Once the wound has fully closed and no longer has any broken skin, you can start using ingredients that actively fade discoloration. Azelaic acid is a good over-the-counter option. In one study, twice-daily use of a 15% azelaic acid gel for 16 weeks eliminated post-inflammatory dark spots in over half the participants. For more stubborn marks, hydroquinone 4% applied once or twice daily for 3 to 6 months is considered the gold standard treatment, though it typically requires a prescription.
While the spot is still healing, stick to gentle, fragrance-free cleansers and non-comedogenic moisturizers. Harsh products increase irritation, which in turn increases the risk of lasting discoloration.

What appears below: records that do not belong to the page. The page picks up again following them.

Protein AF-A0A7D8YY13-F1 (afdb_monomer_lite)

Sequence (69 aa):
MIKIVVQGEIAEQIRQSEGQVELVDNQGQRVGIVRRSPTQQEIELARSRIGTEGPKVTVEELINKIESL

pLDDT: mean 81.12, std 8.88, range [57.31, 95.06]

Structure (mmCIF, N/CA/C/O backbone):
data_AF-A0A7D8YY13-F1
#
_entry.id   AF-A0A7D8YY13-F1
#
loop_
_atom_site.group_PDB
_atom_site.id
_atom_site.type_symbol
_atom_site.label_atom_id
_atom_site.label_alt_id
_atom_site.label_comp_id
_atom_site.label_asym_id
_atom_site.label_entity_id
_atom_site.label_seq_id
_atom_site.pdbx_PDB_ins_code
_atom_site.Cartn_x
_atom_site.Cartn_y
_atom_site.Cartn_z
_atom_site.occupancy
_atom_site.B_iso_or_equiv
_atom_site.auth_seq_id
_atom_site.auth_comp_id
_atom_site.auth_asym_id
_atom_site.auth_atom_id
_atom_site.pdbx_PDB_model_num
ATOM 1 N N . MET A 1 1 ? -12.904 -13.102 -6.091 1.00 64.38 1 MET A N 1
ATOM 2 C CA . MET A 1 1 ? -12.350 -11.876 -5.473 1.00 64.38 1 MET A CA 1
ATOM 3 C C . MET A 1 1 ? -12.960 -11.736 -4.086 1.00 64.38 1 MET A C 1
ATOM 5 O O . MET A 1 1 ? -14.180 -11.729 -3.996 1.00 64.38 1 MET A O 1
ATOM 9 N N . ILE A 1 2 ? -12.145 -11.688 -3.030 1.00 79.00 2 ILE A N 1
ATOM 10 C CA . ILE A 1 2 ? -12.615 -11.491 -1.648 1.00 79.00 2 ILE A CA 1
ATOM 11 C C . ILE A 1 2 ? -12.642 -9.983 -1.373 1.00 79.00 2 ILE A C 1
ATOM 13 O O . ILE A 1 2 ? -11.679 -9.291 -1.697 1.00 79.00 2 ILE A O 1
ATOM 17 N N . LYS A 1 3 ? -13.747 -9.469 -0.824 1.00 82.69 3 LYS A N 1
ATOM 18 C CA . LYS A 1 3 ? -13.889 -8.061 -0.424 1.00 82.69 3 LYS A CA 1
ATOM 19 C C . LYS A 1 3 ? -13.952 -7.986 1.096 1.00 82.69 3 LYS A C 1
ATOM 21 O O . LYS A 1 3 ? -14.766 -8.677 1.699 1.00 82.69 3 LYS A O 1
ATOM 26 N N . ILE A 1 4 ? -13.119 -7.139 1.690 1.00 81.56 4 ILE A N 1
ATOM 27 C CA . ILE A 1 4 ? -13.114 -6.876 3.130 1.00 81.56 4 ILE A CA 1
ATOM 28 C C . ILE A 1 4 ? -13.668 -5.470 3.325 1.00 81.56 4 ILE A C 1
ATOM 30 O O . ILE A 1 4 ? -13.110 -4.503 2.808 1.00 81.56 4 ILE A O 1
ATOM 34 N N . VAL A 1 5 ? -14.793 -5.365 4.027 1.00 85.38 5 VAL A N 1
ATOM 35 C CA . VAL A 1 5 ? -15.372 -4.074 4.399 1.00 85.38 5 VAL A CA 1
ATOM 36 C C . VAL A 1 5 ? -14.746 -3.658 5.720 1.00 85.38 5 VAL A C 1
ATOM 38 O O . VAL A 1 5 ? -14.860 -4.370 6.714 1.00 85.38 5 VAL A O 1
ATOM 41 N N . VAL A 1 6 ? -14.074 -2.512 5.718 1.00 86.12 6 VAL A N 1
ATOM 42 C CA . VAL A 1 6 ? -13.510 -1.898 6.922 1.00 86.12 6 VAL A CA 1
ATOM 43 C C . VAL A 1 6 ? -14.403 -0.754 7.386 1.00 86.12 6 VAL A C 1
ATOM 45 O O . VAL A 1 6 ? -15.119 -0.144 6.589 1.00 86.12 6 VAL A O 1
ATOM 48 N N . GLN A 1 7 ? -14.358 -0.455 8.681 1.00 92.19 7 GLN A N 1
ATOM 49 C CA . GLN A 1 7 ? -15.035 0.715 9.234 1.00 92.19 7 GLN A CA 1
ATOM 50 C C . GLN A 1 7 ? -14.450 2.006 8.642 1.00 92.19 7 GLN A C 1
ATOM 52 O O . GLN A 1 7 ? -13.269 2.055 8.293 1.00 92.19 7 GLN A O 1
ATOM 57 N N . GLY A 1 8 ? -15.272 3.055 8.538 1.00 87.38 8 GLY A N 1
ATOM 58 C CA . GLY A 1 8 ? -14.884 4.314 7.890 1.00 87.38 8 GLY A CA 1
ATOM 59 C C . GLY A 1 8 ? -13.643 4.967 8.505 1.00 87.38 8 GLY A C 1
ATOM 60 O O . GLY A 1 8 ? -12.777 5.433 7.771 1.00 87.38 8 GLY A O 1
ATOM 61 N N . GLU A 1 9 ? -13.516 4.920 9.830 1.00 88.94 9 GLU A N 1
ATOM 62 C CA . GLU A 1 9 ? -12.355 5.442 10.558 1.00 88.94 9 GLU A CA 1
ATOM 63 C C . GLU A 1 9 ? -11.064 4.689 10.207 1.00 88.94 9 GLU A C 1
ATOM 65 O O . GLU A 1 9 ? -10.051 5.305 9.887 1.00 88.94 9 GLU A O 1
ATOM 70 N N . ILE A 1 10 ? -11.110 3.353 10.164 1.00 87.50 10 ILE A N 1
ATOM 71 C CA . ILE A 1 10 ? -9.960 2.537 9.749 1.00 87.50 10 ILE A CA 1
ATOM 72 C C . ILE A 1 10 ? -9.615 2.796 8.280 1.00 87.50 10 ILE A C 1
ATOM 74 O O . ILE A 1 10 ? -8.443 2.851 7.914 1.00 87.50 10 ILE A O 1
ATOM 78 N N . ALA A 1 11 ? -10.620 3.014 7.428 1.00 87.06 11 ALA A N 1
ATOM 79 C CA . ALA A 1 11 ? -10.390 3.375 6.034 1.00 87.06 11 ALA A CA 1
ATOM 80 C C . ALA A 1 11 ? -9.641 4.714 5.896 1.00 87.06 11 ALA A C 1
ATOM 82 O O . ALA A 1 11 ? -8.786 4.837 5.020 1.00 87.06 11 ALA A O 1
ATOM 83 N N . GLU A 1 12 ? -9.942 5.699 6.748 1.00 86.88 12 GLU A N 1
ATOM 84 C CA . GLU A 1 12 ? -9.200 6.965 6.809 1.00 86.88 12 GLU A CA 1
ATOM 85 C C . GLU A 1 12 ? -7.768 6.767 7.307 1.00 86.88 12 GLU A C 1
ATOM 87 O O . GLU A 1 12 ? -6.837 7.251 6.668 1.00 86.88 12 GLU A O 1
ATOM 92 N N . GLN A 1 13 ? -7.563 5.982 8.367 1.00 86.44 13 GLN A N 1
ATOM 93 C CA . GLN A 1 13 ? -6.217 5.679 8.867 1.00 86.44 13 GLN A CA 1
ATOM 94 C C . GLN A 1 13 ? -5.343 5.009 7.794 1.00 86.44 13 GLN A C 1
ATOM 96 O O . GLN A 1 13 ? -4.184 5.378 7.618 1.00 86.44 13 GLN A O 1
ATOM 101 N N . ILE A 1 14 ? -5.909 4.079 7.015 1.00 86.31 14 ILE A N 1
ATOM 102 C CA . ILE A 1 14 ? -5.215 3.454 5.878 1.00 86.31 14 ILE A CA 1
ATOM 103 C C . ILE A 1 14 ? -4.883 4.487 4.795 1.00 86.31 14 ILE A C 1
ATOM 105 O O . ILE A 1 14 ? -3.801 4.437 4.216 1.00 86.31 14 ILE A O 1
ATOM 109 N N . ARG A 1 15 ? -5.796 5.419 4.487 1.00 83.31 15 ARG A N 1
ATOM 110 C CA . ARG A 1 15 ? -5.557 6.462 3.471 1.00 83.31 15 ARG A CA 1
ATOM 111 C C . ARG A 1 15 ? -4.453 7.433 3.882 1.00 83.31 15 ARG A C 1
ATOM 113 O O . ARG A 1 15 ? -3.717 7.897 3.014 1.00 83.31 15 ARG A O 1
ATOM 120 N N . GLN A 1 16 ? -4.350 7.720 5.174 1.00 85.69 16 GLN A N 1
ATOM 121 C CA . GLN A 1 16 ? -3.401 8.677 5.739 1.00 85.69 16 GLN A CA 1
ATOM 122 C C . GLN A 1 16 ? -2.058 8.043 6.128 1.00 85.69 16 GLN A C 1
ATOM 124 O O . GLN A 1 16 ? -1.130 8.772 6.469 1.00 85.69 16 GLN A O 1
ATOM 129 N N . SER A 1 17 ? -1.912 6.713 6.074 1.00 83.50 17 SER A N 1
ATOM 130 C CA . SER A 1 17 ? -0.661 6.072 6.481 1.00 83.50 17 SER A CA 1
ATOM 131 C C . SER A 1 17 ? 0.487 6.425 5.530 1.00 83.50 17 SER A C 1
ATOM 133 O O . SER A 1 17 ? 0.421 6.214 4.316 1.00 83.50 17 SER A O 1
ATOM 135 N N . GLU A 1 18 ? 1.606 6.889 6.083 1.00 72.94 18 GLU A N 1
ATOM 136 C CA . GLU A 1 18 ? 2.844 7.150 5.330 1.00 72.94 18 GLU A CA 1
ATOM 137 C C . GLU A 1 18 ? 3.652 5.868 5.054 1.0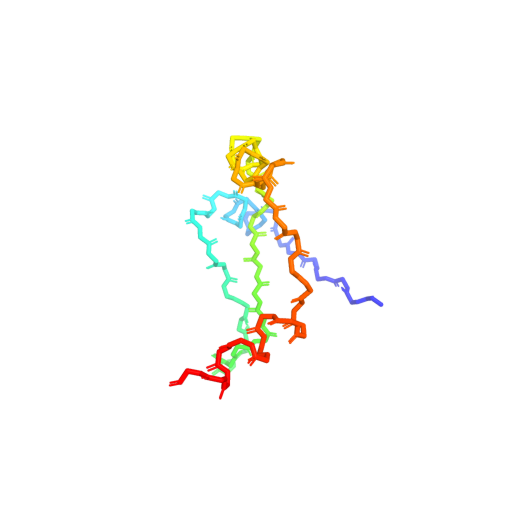0 72.94 18 GLU A C 1
ATOM 139 O O . GLU A 1 18 ? 4.878 5.868 4.988 1.00 72.94 18 GLU A O 1
ATOM 144 N N . GLY A 1 19 ? 2.968 4.734 4.901 1.00 74.00 19 GLY A N 1
ATOM 145 C CA . GLY A 1 19 ? 3.628 3.444 4.802 1.00 74.00 19 GLY A CA 1
ATOM 146 C C . GLY A 1 19 ? 2.687 2.264 4.624 1.00 74.00 19 GLY A C 1
ATOM 147 O O . GLY A 1 19 ? 1.499 2.400 4.326 1.00 74.00 19 GLY A O 1
ATOM 148 N N . GLN A 1 20 ? 3.273 1.083 4.778 1.00 82.31 20 GLN A N 1
ATOM 149 C CA . GLN A 1 20 ? 2.605 -0.195 4.630 1.00 82.31 20 GLN A CA 1
ATOM 150 C C . GLN A 1 20 ? 1.755 -0.515 5.864 1.00 82.31 20 GLN A C 1
ATOM 152 O O . GLN A 1 20 ? 2.278 -0.542 6.973 1.00 82.31 20 GLN A O 1
ATOM 157 N N . VAL A 1 21 ? 0.472 -0.816 5.665 1.00 87.44 21 VAL A N 1
ATOM 158 C CA . VAL A 1 21 ? -0.424 -1.295 6.722 1.00 87.44 21 VAL A CA 1
ATOM 159 C C . VAL A 1 21 ? -0.463 -2.815 6.681 1.00 87.44 21 VAL A C 1
ATOM 161 O O . VAL A 1 21 ? -0.704 -3.415 5.633 1.00 87.44 21 VAL A O 1
ATOM 164 N N . GLU A 1 22 ? -0.212 -3.449 7.817 1.00 89.81 22 GLU A N 1
ATOM 165 C CA . GLU A 1 22 ? -0.247 -4.900 7.955 1.00 89.81 22 GLU A CA 1
ATOM 166 C C . GLU A 1 22 ? -1.639 -5.369 8.388 1.00 89.81 22 GLU A C 1
ATO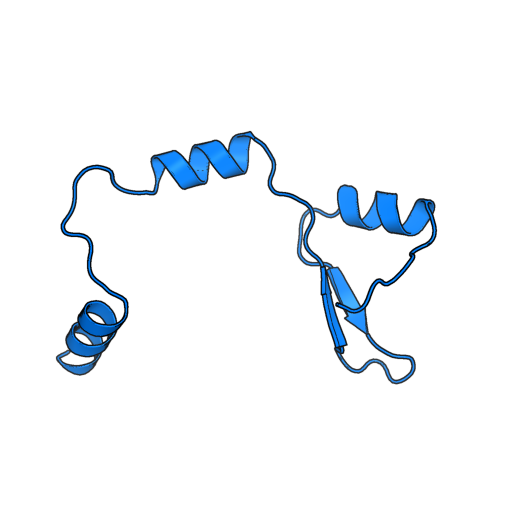M 168 O O . GLU A 1 22 ? -2.205 -4.856 9.350 1.00 89.81 22 GLU A O 1
ATOM 173 N N . LEU A 1 23 ? -2.192 -6.348 7.673 1.00 89.19 23 LEU A N 1
ATOM 174 C CA . LEU A 1 23 ? -3.393 -7.063 8.087 1.00 89.19 23 LEU A CA 1
ATOM 175 C C . LEU A 1 23 ? -2.959 -8.318 8.833 1.00 89.19 23 LEU A C 1
ATOM 177 O O . LEU A 1 23 ? -2.311 -9.186 8.243 1.00 89.19 23 LEU A O 1
ATOM 181 N N . VAL A 1 24 ? -3.338 -8.414 10.101 1.00 91.50 24 VAL A N 1
ATOM 182 C CA . VAL A 1 24 ? -3.087 -9.578 10.953 1.00 91.50 24 VAL A CA 1
ATOM 183 C C . VAL A 1 24 ? -4.402 -10.241 11.349 1.00 91.50 24 VAL A C 1
ATOM 185 O O . VAL A 1 24 ? -5.444 -9.585 11.388 1.00 91.50 24 VAL A O 1
ATOM 188 N N . ASP A 1 25 ? -4.367 -11.541 11.620 1.00 91.88 25 ASP A N 1
ATOM 189 C CA . ASP A 1 25 ? -5.492 -12.243 12.231 1.00 91.88 25 ASP A CA 1
ATOM 190 C C . ASP A 1 25 ? -5.532 -12.040 13.759 1.00 91.88 25 ASP A C 1
ATOM 192 O O . ASP A 1 25 ? -4.749 -11.289 14.345 1.00 91.88 25 ASP A O 1
ATOM 196 N N . ASN A 1 26 ? -6.468 -12.714 14.426 1.00 91.88 26 ASN A N 1
ATOM 197 C CA . ASN A 1 26 ? -6.625 -12.650 15.879 1.00 91.88 26 ASN A CA 1
ATOM 198 C C . ASN A 1 26 ? -5.490 -13.328 16.669 1.00 91.88 26 ASN A C 1
ATOM 200 O O . ASN A 1 26 ? -5.432 -13.164 17.886 1.00 91.88 26 ASN A O 1
ATOM 204 N N . GLN A 1 27 ? -4.608 -14.077 16.007 1.00 95.06 27 GLN A N 1
ATOM 205 C CA . GLN A 1 27 ? -3.400 -14.664 16.587 1.00 95.06 27 GLN A CA 1
ATOM 206 C C . GLN A 1 27 ? -2.163 -13.790 16.327 1.00 95.06 27 GLN A C 1
ATOM 208 O O . GLN A 1 27 ? -1.073 -14.112 16.797 1.00 95.06 27 GLN A O 1
ATOM 213 N N . GLY A 1 28 ? -2.323 -12.674 15.607 1.00 91.19 28 GLY A N 1
ATOM 214 C CA . GLY A 1 28 ? -1.232 -11.789 15.215 1.00 91.19 28 GLY A CA 1
ATOM 215 C C . GLY A 1 28 ? -0.458 -12.279 13.990 1.00 91.19 28 GLY A C 1
ATOM 216 O O . GLY A 1 28 ? 0.601 -11.732 13.688 1.00 91.19 28 GLY A O 1
ATOM 217 N N . GLN A 1 29 ? -0.951 -13.290 13.269 1.00 93.75 29 GLN A N 1
ATOM 218 C CA . GLN A 1 29 ? -0.305 -13.772 12.054 1.00 93.75 29 GLN A CA 1
ATOM 219 C C . GLN A 1 29 ? -0.637 -12.855 10.874 1.00 93.75 29 GLN A C 1
ATOM 221 O O . GLN A 1 29 ? -1.797 -12.522 10.629 1.00 93.75 29 GLN A O 1
ATOM 226 N N . ARG A 1 30 ? 0.388 -12.464 10.107 1.00 93.44 30 ARG A N 1
ATOM 227 C CA . ARG A 1 30 ? 0.233 -11.645 8.898 1.00 93.44 30 ARG A CA 1
ATOM 228 C C . ARG A 1 30 ? -0.606 -12.377 7.851 1.00 93.44 30 ARG A C 1
ATOM 230 O O . ARG A 1 30 ? -0.166 -13.369 7.276 1.00 93.44 30 ARG A O 1
ATOM 237 N N . VAL A 1 31 ? -1.763 -11.811 7.538 1.00 90.81 31 VAL A N 1
ATOM 238 C CA . V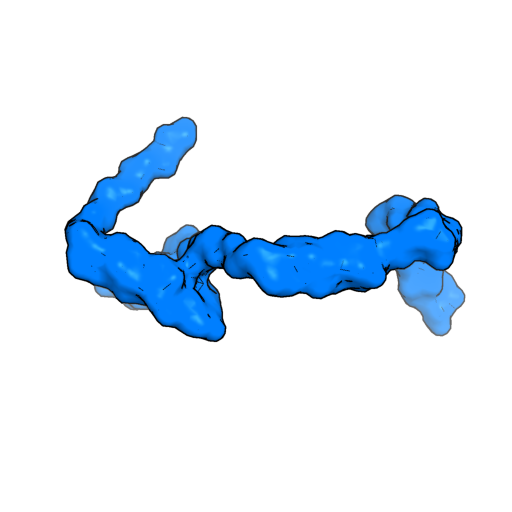AL A 1 31 ? -2.656 -12.251 6.457 1.00 90.81 31 VAL A CA 1
ATOM 239 C C .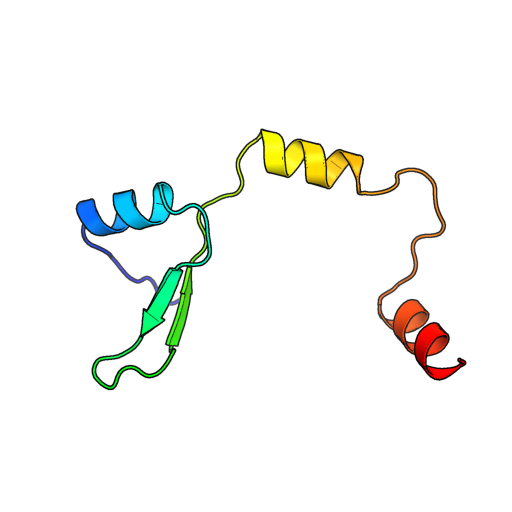 VAL A 1 31 ? -2.358 -11.493 5.167 1.00 90.81 31 VAL A C 1
ATOM 241 O O . VAL A 1 31 ? -2.523 -12.022 4.069 1.00 90.81 31 VAL A O 1
ATOM 244 N N . GLY A 1 32 ? -1.902 -10.244 5.271 1.00 89.12 32 GLY A N 1
ATOM 245 C CA . GLY A 1 32 ? -1.615 -9.447 4.092 1.00 89.12 32 GLY A CA 1
ATOM 246 C C . GLY A 1 32 ? -1.176 -8.030 4.395 1.00 89.12 32 GLY A C 1
ATOM 247 O O . GLY A 1 32 ? -0.875 -7.662 5.528 1.00 89.12 32 GLY A O 1
ATOM 248 N N . ILE A 1 33 ? -1.113 -7.241 3.332 1.00 88.31 33 ILE A N 1
ATOM 249 C CA . ILE A 1 33 ? -0.600 -5.882 3.351 1.00 88.31 33 ILE A CA 1
ATOM 250 C C . ILE A 1 33 ? -1.552 -4.994 2.557 1.00 88.31 33 ILE A C 1
ATOM 252 O O . ILE A 1 33 ? -1.876 -5.298 1.409 1.00 88.31 33 ILE A O 1
ATOM 256 N N . VAL A 1 34 ? -1.942 -3.869 3.147 1.00 87.69 34 VAL A N 1
ATOM 257 C CA . VAL A 1 34 ? -2.650 -2.789 2.464 1.00 87.69 34 VAL A CA 1
ATOM 258 C C . VAL A 1 34 ? -1.706 -1.606 2.334 1.00 87.69 34 VAL A C 1
ATOM 260 O O . VAL A 1 34 ? -0.996 -1.236 3.266 1.00 87.69 34 VAL A O 1
ATOM 263 N N . ARG A 1 35 ? -1.679 -1.009 1.147 1.00 80.69 35 ARG A N 1
ATOM 264 C CA . ARG A 1 35 ? -0.987 0.254 0.905 1.00 80.69 35 ARG A CA 1
ATOM 265 C C . ARG A 1 35 ? -2.019 1.282 0.492 1.00 80.69 35 ARG A C 1
ATOM 267 O O . ARG A 1 35 ? -2.964 0.941 -0.226 1.00 80.69 35 ARG A O 1
ATOM 274 N N . ARG A 1 36 ? -1.828 2.530 0.918 1.00 83.94 36 ARG A N 1
ATOM 275 C CA . ARG A 1 36 ? -2.580 3.633 0.328 1.00 83.94 36 ARG A CA 1
ATOM 276 C C . ARG A 1 36 ? -2.300 3.698 -1.169 1.00 83.94 36 ARG A C 1
ATOM 278 O O . ARG A 1 36 ? -1.236 3.283 -1.640 1.00 83.94 36 ARG A O 1
ATOM 285 N N . SER A 1 37 ? -3.253 4.248 -1.909 1.00 81.06 37 SER A N 1
ATOM 286 C CA . SER A 1 37 ? -3.008 4.601 -3.300 1.00 81.06 37 SER A CA 1
ATOM 287 C C . SER A 1 37 ? -1.806 5.554 -3.384 1.00 81.06 37 SER A C 1
ATOM 289 O O . SER A 1 37 ? -1.642 6.411 -2.504 1.00 81.06 37 SER A O 1
ATOM 291 N N . PRO A 1 38 ? -0.954 5.411 -4.411 1.00 80.50 38 PRO A N 1
ATOM 292 C CA . PRO A 1 38 ? 0.161 6.323 -4.604 1.00 80.50 38 PRO A CA 1
ATOM 293 C C . PRO A 1 38 ? -0.362 7.743 -4.846 1.00 80.50 38 PRO A C 1
ATOM 295 O O . PRO A 1 38 ? -1.407 7.933 -5.474 1.00 80.50 38 PRO A O 1
ATOM 298 N N . THR A 1 39 ? 0.358 8.742 -4.341 1.00 83.44 39 THR A N 1
ATOM 299 C CA . THR A 1 39 ? 0.067 10.142 -4.640 1.00 83.44 39 THR A CA 1
ATOM 300 C C . THR A 1 39 ? 0.440 10.451 -6.084 1.00 83.44 39 THR A C 1
ATOM 302 O O . THR A 1 39 ? 1.261 9.772 -6.704 1.00 83.44 39 THR A O 1
ATOM 305 N N . GLN A 1 40 ? -0.124 11.528 -6.622 1.00 82.69 40 GLN A N 1
ATOM 306 C CA . GLN A 1 40 ? 0.217 11.995 -7.962 1.00 82.69 40 GLN A CA 1
ATOM 307 C C . GLN A 1 40 ? 1.724 12.289 -8.107 1.00 82.69 40 GLN A C 1
ATOM 309 O O . GLN A 1 40 ? 2.326 11.917 -9.109 1.00 82.69 40 GLN A O 1
ATOM 314 N N . GLN A 1 41 ? 2.352 12.852 -7.0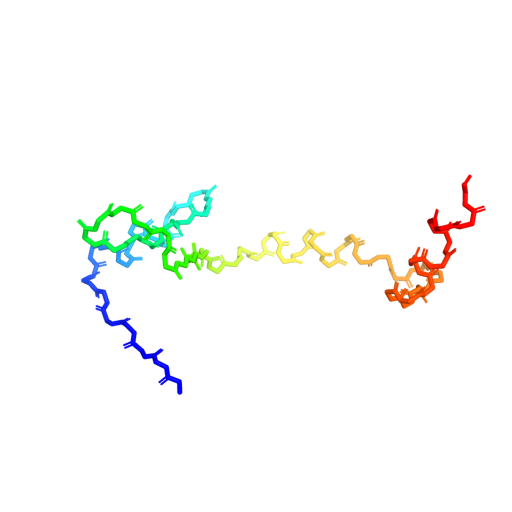71 1.00 83.25 41 GLN A N 1
ATOM 315 C CA . GLN A 1 41 ? 3.794 13.118 -7.038 1.00 83.25 41 GLN A CA 1
ATOM 316 C C . GLN A 1 41 ? 4.622 11.826 -7.060 1.00 83.25 41 GLN A C 1
ATOM 318 O O . GLN A 1 41 ? 5.627 11.748 -7.760 1.00 83.25 41 GLN A O 1
ATOM 323 N N . GLU A 1 42 ? 4.195 10.790 -6.331 1.00 81.94 42 GLU A N 1
ATOM 324 C CA . GLU A 1 42 ? 4.845 9.473 -6.355 1.00 81.94 42 GLU A CA 1
ATOM 325 C C . GLU A 1 42 ? 4.714 8.811 -7.730 1.00 81.94 42 GLU A C 1
ATOM 327 O O . GLU A 1 42 ? 5.670 8.208 -8.218 1.00 81.94 42 GLU A O 1
ATOM 332 N N . ILE A 1 43 ? 3.555 8.956 -8.382 1.00 83.75 43 ILE A N 1
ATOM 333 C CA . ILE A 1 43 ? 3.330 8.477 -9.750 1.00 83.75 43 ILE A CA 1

Signs the Spot Is Infected
Most popped pimples heal without complications, but an open wound on the face can occasionally get infected. Watch for pain that gets worse instead of better over the first few days, expanding redness or swelling that spreads beyond the original pimple, and yellow or green pus that continues to drain. A normal healing pimple improves steadily each day. An infected one does the opposite: more pain, more swelling, more redness. If the area feels hot to the touch, starts to throb, or the redness is clearly spreading outward, it’s worth having a healthcare provider take a look. Infections caught early are simple to treat, but left alone they can turn into a deeper abscess.